_WHAT THE TASK ASKS_: Go to the line holding "ATOM 59 C CA" in the entries below and write out exactly every line down to and including the line holding "ATOM 73 N N".

_Dataset excerpts_:
● ● ●

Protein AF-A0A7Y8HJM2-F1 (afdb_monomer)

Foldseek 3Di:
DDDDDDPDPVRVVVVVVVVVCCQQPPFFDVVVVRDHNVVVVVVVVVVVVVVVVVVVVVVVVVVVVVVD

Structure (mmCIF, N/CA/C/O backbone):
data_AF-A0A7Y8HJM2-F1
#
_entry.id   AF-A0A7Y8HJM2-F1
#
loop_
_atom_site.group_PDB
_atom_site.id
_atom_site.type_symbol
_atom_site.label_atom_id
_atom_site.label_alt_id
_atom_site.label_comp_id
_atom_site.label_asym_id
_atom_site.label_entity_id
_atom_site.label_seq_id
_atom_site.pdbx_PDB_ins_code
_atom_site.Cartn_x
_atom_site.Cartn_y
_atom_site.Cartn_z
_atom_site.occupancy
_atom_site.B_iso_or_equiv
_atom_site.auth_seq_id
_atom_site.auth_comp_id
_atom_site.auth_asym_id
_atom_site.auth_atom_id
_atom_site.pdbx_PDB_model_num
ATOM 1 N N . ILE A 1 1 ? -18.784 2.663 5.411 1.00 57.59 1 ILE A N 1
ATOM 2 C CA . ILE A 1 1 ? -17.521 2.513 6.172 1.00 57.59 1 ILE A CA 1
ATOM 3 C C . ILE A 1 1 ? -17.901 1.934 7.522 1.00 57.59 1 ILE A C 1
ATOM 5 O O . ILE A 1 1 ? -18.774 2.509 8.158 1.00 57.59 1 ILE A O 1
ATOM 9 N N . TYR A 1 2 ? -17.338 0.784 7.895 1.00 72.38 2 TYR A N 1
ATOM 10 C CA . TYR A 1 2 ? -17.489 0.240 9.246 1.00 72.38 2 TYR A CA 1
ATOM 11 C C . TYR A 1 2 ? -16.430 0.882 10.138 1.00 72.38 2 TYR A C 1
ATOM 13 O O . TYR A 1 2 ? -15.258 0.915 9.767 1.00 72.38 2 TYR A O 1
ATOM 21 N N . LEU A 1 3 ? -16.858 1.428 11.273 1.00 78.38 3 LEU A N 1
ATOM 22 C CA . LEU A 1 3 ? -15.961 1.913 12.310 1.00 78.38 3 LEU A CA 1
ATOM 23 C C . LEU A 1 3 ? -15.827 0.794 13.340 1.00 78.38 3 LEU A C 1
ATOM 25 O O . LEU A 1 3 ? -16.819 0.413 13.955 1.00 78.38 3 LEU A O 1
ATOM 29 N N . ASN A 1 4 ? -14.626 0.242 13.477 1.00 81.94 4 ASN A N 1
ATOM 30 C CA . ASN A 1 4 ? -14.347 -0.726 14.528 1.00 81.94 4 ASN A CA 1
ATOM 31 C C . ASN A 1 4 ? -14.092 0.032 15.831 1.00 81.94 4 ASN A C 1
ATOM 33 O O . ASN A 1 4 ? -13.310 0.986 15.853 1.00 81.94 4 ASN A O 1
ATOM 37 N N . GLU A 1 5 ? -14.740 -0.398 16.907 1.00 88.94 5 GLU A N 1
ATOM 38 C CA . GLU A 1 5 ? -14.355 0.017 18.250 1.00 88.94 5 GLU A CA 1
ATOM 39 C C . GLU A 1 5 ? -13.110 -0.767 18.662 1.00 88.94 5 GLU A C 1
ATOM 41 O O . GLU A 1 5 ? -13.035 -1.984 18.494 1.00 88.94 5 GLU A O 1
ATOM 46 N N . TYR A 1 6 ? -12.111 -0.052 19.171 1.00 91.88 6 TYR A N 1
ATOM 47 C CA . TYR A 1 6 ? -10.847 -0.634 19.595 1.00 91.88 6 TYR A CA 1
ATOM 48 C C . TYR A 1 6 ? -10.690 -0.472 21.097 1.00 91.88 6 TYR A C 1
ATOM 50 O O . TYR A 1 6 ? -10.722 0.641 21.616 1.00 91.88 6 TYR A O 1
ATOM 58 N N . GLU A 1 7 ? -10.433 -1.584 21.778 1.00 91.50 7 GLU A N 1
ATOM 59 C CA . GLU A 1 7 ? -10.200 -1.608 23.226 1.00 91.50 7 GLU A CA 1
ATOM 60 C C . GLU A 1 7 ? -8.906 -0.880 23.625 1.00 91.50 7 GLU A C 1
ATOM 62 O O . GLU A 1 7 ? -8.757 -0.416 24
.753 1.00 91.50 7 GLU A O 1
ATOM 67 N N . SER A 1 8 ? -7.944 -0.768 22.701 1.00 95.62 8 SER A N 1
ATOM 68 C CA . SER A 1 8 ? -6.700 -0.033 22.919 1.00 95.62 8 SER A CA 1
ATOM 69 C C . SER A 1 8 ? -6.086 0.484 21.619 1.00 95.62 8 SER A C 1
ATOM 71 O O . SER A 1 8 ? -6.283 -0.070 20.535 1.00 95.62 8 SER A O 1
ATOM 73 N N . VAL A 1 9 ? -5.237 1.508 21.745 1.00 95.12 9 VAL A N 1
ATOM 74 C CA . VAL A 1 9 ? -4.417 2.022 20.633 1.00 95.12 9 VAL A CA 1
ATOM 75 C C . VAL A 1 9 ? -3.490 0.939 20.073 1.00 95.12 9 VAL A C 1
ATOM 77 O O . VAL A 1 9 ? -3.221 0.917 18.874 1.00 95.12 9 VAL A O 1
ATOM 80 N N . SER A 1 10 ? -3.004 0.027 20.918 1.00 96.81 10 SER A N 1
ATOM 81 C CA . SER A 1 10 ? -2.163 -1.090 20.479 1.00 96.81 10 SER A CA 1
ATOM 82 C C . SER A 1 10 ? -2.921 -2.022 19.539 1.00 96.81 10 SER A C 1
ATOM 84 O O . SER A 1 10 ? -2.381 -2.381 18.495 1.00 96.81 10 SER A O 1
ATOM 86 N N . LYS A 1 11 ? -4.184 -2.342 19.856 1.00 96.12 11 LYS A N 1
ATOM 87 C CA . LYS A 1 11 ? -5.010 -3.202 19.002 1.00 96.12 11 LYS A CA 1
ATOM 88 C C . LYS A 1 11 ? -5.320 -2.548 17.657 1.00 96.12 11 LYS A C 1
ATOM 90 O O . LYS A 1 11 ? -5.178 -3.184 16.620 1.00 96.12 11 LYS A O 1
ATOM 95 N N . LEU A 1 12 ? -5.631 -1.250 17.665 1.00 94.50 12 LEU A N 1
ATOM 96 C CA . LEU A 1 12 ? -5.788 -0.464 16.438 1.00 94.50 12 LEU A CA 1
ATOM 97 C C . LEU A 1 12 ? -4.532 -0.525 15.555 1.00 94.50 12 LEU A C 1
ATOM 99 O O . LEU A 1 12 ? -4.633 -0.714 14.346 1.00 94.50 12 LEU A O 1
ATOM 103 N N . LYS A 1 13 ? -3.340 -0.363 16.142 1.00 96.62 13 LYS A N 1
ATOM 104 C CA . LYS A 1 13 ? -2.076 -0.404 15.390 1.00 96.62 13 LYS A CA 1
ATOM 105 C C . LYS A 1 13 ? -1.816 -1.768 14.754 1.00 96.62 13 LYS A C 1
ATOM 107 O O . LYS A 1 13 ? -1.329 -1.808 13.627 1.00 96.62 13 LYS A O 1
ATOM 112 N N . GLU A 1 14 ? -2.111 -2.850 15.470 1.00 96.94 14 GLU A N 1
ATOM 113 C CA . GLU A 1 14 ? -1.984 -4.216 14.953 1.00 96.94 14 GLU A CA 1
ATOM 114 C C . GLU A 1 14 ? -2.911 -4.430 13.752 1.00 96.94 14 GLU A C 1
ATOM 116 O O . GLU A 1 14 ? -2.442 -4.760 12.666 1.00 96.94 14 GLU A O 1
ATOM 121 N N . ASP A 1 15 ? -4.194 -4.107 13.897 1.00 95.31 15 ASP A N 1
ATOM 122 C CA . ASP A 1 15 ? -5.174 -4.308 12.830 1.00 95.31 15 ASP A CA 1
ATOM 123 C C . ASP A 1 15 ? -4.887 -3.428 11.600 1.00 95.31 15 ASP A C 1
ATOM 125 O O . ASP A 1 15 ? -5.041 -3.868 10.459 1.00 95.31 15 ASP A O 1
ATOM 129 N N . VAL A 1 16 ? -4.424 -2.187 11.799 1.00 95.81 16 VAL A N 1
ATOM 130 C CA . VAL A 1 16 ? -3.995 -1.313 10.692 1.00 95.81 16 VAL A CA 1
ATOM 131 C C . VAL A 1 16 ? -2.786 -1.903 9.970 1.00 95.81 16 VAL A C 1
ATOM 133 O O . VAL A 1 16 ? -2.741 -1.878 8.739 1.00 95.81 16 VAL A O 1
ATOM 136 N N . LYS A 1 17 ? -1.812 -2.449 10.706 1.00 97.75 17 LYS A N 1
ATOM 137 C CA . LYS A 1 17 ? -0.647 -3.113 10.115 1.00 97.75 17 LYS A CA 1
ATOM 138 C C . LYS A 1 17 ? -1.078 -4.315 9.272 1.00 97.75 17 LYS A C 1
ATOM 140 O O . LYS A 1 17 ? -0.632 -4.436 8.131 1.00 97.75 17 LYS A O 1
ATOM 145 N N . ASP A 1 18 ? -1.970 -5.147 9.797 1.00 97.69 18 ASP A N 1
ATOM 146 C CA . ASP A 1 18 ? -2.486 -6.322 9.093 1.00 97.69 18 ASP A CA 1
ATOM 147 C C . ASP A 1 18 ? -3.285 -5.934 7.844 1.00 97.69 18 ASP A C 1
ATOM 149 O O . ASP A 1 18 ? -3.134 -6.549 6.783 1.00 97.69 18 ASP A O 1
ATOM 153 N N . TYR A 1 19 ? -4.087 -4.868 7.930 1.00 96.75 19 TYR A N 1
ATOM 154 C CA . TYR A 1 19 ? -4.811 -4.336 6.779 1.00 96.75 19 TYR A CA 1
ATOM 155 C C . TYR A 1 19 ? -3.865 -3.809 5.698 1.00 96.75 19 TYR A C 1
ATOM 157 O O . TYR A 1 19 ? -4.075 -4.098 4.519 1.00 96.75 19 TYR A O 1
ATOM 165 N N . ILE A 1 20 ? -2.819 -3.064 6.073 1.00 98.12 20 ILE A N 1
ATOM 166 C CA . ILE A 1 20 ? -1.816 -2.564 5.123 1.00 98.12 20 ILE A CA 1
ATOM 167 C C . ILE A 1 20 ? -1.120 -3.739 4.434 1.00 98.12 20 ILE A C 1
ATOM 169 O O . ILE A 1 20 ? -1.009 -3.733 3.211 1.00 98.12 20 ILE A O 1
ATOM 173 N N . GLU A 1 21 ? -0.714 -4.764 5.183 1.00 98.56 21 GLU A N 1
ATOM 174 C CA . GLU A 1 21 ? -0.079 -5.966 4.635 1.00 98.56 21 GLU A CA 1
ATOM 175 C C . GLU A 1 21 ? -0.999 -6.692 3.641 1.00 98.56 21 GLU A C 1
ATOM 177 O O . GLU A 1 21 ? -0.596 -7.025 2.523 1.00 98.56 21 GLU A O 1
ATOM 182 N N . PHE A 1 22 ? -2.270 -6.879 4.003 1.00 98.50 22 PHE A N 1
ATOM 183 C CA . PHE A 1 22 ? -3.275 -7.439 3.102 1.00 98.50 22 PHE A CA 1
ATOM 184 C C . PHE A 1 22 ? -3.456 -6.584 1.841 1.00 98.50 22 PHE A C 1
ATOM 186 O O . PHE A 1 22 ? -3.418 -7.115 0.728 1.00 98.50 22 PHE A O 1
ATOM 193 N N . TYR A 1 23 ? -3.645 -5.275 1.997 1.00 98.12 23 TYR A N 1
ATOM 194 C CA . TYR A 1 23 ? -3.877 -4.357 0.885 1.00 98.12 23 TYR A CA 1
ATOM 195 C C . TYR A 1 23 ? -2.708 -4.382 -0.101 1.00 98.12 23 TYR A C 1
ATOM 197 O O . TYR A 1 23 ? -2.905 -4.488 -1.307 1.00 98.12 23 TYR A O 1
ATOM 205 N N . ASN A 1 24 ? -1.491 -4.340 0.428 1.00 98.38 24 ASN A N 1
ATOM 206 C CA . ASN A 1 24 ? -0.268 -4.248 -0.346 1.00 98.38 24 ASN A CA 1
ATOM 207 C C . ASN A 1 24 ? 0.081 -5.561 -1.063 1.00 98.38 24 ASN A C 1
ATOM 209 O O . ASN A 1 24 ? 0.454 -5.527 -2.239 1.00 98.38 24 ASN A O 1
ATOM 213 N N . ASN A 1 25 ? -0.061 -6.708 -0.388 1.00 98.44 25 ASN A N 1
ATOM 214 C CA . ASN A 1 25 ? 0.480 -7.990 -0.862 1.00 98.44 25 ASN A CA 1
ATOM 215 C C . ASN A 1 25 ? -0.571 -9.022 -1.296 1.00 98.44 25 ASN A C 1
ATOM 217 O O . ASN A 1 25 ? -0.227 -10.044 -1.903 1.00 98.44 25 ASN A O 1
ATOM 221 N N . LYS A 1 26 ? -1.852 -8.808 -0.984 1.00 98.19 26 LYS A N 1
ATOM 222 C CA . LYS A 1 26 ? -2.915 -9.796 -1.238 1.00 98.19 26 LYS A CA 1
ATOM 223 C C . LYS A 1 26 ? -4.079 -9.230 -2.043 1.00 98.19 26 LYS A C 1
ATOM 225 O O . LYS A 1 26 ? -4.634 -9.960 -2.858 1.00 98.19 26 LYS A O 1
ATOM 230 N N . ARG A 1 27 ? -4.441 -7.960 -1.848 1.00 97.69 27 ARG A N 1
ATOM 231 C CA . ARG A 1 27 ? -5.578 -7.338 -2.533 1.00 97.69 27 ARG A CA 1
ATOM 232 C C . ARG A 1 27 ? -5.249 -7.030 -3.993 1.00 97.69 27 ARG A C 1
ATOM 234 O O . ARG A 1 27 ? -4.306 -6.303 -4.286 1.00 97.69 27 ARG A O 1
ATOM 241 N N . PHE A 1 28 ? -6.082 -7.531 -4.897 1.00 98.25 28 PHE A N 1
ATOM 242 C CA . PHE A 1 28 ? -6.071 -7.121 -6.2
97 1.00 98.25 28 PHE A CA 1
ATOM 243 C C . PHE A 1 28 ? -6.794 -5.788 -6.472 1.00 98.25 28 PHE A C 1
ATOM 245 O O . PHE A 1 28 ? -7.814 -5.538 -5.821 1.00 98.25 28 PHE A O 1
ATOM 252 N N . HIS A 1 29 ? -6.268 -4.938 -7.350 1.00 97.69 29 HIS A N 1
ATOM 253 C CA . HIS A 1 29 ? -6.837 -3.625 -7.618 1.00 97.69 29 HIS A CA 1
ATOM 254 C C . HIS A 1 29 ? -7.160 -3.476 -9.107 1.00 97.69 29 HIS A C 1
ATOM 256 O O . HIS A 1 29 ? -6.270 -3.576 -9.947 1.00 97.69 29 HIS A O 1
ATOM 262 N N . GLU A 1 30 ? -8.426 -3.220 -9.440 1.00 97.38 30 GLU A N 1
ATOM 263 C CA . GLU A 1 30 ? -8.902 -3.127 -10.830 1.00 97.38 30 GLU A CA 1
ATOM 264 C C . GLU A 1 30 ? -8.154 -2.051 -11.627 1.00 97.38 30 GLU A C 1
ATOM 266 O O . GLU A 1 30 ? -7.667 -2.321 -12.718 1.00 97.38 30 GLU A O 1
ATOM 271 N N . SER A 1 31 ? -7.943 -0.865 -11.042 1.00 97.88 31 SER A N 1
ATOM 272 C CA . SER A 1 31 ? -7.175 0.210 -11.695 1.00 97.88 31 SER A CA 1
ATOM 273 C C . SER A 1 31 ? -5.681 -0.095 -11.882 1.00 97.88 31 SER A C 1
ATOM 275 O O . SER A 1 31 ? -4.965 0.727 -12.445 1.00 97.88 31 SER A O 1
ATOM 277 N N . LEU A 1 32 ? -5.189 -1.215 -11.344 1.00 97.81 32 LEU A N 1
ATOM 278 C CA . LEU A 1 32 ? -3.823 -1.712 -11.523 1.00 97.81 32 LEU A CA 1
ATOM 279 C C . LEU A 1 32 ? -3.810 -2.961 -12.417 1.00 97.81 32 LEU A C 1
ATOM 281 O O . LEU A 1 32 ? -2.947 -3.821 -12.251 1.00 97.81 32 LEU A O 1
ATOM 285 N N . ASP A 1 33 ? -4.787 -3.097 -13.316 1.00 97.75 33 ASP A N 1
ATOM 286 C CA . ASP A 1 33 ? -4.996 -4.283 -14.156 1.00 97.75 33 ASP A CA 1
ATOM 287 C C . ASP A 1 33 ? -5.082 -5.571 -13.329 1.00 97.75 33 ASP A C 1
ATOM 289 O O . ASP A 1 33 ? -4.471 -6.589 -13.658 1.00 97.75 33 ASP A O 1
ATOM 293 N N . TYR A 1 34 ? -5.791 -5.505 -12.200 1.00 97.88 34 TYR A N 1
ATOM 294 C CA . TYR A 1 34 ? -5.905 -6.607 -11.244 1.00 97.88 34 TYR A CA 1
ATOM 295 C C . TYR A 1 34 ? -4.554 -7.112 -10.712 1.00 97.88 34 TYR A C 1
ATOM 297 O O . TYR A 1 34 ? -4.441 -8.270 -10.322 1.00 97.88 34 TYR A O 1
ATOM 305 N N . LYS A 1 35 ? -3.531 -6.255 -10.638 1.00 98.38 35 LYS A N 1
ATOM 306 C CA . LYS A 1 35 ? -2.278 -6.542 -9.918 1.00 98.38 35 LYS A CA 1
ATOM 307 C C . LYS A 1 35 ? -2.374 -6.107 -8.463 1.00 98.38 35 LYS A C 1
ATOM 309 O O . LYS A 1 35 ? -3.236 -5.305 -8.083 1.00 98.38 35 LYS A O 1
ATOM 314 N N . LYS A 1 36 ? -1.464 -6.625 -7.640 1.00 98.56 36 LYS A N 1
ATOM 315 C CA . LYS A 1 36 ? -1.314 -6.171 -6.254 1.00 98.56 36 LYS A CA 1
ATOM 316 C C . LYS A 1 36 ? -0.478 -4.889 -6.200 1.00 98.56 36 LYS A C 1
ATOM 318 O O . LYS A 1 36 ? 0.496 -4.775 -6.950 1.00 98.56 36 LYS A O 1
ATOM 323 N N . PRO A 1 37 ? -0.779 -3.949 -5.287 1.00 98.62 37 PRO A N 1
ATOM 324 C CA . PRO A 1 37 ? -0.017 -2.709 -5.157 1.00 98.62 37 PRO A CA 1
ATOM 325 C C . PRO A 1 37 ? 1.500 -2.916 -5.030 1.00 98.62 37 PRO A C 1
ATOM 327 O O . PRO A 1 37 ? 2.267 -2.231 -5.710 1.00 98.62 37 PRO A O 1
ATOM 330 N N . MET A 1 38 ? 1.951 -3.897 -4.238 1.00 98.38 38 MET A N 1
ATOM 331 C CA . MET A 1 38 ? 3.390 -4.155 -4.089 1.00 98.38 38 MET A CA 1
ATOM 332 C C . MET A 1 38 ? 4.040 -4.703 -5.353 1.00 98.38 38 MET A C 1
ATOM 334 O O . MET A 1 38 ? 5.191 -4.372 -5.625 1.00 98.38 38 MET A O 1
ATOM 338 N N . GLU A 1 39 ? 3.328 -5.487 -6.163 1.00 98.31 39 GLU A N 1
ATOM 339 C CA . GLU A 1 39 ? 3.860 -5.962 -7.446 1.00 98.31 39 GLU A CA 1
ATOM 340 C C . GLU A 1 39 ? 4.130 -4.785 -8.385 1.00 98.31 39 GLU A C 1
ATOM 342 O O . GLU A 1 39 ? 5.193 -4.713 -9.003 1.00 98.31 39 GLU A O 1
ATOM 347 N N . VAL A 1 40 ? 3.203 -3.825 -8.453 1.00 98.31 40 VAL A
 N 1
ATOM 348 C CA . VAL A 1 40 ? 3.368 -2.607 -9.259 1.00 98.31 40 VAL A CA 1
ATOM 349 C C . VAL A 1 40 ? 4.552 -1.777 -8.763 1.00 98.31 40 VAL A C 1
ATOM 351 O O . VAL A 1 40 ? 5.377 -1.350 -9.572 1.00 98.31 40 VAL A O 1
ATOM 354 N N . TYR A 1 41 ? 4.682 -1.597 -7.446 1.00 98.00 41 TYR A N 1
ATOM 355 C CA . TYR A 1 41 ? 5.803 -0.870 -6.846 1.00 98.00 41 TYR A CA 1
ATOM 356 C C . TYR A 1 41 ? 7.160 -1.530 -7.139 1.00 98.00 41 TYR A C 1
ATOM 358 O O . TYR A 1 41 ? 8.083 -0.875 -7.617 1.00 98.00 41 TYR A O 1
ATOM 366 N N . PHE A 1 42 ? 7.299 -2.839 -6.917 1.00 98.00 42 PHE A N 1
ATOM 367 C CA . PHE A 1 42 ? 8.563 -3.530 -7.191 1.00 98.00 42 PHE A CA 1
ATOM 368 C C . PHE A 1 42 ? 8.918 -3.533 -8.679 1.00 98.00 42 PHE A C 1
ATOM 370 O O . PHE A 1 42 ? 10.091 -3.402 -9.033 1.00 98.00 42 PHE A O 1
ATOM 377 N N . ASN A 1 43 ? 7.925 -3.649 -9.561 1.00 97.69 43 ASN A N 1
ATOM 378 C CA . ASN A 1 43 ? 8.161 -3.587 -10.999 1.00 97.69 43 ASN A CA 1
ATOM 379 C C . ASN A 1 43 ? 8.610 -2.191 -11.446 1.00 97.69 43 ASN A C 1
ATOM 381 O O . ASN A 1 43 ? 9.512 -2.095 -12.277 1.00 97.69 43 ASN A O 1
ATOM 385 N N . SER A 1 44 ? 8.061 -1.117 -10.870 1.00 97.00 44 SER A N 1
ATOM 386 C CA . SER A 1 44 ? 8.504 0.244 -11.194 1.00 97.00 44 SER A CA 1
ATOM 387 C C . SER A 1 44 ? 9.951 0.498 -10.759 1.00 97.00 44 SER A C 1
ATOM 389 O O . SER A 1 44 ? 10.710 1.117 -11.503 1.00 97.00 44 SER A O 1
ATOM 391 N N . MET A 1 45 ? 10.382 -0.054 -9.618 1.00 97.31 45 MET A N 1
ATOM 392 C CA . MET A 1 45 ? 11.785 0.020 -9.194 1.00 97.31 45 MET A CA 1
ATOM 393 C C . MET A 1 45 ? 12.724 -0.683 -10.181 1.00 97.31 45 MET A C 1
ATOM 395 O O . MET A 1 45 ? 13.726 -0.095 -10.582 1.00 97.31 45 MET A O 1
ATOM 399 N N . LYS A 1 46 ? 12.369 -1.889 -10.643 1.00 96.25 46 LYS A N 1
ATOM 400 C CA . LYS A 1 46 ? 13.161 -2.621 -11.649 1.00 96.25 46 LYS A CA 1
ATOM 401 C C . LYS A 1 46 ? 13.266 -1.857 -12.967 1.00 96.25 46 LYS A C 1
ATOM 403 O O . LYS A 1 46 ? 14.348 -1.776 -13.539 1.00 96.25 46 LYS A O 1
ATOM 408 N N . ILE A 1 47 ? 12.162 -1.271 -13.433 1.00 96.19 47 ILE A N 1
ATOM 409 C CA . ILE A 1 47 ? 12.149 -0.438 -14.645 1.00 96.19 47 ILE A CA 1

● ● ●

_SOLUTION BELOW_:
ATOM 59 C CA . GLU A 1 7 ? -10.200 -1.608 23.226 1.00 91.50 7 GLU A CA 1
ATOM 60 C C . GLU A 1 7 ? -8.906 -0.880 23.625 1.00 91.50 7 GLU A C 1
ATOM 62 O O . GLU A 1 7 ? -8.757 -0.416 24
.753 1.00 91.50 7 GLU A O 1
ATOM 67 N N . SER A 1 8 ? -7.944 -0.768 22.701 1.00 95.62 8 SER A N 1
ATOM 68 C CA . SER A 1 8 ? -6.700 -0.033 22.919 1.00 95.62 8 SER A CA 1
ATOM 69 C C . SER A 1 8 ? -6.086 0.484 21.619 1.00 95.62 8 SER A C 1
ATOM 71 O O . SER A 1 8 ? -6.283 -0.070 20.535 1.00 95.62 8 SER A O 1
ATOM 73 N N . VAL A 1 9 ? -5.237 1.508 21.745 1.00 95.12 9 VAL A N 1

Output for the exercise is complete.